* **Your instructions**: Transcribe word for word each line from the one containing "ATOM 130 N N" to the final line of the data, both included. Skip the pictures.

(Record excerpts)

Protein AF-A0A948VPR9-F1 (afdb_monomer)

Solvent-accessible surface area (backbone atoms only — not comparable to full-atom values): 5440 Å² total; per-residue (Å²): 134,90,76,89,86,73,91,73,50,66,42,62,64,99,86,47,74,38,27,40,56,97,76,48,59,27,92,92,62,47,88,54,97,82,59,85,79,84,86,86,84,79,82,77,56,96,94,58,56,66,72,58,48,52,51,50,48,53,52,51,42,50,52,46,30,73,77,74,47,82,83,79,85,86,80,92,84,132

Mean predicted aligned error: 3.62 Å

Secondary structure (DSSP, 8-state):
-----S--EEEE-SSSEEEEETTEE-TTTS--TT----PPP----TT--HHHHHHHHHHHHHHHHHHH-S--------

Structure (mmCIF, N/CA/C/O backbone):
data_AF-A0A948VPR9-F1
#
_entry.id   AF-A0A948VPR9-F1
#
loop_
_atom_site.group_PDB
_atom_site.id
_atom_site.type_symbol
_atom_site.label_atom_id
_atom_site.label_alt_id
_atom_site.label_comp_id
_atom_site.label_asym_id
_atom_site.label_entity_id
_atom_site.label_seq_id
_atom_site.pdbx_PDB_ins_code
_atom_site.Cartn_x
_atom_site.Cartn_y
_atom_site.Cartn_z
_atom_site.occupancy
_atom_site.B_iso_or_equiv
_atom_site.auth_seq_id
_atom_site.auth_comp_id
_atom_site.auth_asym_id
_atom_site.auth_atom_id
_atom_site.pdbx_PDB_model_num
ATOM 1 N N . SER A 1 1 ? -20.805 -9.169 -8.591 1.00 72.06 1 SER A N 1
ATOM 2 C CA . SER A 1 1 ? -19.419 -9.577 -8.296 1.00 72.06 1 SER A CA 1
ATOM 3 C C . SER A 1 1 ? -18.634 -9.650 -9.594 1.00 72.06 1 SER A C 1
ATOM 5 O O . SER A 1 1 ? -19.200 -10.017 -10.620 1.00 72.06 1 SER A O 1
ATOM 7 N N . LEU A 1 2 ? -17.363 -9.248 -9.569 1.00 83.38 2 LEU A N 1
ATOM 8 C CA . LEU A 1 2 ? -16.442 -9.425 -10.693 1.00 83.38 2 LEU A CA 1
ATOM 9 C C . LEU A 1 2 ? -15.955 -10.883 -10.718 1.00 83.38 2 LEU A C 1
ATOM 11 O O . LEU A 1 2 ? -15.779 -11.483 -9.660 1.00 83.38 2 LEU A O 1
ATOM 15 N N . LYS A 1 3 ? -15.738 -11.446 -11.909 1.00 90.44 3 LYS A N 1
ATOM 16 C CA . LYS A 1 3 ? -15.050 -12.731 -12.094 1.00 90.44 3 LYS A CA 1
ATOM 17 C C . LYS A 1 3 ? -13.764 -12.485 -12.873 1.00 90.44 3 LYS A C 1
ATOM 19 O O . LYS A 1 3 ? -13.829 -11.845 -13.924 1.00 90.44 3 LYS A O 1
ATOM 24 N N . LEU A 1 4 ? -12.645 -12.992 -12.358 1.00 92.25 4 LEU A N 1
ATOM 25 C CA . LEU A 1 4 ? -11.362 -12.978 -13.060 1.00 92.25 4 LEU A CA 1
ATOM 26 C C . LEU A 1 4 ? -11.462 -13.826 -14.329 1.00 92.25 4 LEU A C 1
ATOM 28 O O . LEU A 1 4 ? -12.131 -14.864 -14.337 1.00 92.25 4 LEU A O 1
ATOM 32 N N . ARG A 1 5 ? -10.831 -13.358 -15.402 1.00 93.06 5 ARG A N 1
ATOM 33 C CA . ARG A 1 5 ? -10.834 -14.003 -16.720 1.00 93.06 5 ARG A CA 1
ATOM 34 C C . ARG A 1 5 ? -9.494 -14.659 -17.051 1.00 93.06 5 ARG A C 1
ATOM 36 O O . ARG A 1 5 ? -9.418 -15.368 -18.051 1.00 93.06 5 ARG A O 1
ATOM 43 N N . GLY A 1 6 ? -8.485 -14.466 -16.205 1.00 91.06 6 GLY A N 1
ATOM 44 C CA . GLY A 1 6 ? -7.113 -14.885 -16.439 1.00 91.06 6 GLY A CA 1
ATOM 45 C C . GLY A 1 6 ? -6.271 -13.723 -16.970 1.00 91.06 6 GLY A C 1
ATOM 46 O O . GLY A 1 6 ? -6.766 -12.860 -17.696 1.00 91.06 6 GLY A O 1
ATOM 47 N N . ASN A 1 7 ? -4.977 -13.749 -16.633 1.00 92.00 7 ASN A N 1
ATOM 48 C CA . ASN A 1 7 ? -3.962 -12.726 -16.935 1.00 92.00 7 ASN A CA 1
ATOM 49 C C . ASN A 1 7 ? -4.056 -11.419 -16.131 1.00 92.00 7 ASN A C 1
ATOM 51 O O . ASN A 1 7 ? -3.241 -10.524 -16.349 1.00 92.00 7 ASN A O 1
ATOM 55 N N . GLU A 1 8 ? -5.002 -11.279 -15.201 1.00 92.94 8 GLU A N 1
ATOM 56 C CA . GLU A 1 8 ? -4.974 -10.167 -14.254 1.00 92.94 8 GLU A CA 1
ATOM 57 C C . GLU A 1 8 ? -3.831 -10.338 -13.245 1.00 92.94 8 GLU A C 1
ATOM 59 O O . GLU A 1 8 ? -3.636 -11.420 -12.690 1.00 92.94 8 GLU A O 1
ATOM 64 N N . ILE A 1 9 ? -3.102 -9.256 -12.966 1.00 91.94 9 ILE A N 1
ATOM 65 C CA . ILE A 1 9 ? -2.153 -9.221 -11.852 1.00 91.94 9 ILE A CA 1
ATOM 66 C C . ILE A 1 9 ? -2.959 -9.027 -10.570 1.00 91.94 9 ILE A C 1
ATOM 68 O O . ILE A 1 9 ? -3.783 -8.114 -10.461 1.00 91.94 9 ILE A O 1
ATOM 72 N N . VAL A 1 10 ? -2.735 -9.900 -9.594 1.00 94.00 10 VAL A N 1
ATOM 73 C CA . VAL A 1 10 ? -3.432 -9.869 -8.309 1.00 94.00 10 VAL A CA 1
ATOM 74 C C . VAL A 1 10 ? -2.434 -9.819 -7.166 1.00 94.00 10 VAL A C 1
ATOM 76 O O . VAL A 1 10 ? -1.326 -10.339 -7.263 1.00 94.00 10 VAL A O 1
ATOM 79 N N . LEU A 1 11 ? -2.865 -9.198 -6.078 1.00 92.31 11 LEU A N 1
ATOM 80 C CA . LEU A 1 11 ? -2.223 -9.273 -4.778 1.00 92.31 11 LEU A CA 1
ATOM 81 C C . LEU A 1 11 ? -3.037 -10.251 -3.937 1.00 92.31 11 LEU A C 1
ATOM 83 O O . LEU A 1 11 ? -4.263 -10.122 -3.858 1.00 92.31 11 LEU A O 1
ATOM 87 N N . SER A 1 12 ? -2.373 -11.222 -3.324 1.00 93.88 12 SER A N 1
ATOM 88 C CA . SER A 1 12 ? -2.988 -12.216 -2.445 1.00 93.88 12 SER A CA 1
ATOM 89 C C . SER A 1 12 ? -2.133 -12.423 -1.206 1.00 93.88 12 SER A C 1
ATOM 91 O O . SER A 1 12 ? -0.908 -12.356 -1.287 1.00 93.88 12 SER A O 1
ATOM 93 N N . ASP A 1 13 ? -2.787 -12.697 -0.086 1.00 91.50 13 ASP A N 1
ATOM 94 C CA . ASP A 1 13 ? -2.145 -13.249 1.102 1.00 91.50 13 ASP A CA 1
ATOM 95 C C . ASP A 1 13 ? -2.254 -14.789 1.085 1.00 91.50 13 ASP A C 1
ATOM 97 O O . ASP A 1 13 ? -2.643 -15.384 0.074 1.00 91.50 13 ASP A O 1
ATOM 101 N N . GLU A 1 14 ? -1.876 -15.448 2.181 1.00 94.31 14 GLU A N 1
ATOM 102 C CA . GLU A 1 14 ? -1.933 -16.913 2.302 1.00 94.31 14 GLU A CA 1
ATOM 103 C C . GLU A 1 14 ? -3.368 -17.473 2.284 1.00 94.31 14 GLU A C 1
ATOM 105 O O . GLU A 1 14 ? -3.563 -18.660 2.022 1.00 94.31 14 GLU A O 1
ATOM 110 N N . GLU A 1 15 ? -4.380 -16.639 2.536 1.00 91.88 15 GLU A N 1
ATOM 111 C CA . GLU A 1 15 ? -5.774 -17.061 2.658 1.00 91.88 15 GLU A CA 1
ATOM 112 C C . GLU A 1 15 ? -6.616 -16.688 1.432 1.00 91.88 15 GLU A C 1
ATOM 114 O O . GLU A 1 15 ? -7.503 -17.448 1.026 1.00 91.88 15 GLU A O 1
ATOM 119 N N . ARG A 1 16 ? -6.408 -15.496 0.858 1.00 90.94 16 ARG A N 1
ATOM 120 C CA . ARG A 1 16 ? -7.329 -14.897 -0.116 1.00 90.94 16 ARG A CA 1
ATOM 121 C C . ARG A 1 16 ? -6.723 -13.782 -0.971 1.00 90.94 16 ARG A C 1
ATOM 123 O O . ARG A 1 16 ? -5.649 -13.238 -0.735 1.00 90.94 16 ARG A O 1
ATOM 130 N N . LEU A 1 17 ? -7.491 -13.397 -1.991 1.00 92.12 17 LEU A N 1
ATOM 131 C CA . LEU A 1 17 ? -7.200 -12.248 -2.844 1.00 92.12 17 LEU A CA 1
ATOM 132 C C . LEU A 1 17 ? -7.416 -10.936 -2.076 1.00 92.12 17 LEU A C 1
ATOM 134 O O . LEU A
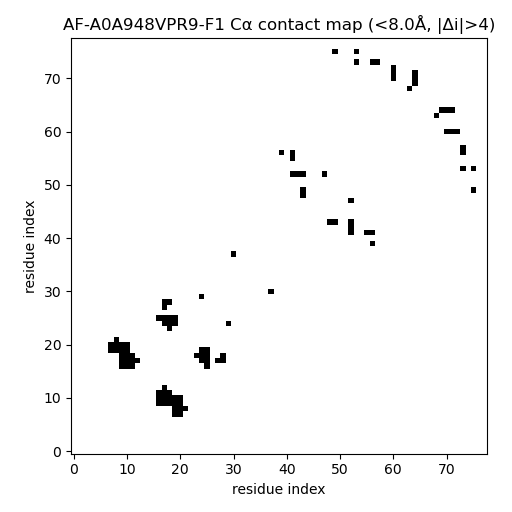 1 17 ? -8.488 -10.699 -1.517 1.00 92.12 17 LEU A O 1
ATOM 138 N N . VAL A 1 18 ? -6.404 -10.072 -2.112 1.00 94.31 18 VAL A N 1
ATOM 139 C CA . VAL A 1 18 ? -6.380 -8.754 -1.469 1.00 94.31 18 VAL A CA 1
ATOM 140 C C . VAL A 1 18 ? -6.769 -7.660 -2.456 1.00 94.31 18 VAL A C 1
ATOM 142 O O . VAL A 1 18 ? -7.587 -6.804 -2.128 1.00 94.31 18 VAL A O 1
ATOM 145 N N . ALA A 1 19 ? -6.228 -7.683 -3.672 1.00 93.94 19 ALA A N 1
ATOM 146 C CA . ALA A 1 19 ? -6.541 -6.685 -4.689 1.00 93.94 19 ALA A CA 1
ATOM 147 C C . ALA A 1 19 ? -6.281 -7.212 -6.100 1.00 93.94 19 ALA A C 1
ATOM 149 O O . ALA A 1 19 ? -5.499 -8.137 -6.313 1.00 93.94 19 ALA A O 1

(End Record excerpts)

* **Task answer**:
ATOM 130 N N . LEU A 1 17 ? -7.491 -13.397 -1.991 1.00 92.12 17 LEU A N 1
ATOM 131 C CA . LEU A 1 17 ? -7.200 -12.248 -2.844 1.00 92.12 17 LEU A CA 1
ATOM 132 C C . LEU A 1 17 ? -7.416 -10.936 -2.076 1.00 92.12 17 LEU A C 1
ATOM 134 O O . LEU A
 1 17 ? -8.488 -10.699 -1.517 1.00 92.12 17 LEU A O 1
ATOM 138 N N . VAL A 1 18 ? -6.404 -10.072 -2.112 1.00 94.31 18 VAL A N 1
ATOM 139 C CA . VAL A 1 18 ? -6.380 -8.754 -1.469 1.00 94.31 18 VAL A CA 1
ATOM 140 C C . VAL A 1 18 ? -6.769 -7.660 -2.456 1.00 94.31 18 VAL A C 1
ATOM 142 O O . VAL A 1 18 ? -7.587 -6.804 -2.128 1.00 94.31 18 VAL A O 1
ATOM 145 N N . ALA A 1 19 ? -6.228 -7.683 -3.672 1.00 93.94 19 ALA A N 1
ATOM 146 C CA . ALA A 1 19 ? -6.541 -6.685 -4.689 1.00 93.94 19 ALA A CA 1
ATOM 147 C C . ALA A 1 19 ? -6.281 -7.212 -6.100 1.00 93.94 19 ALA A C 1
ATOM 149 O O . ALA A 1 19 ? -5.499 -8.137 -6.313 1.00 93.94 19 ALA A O 1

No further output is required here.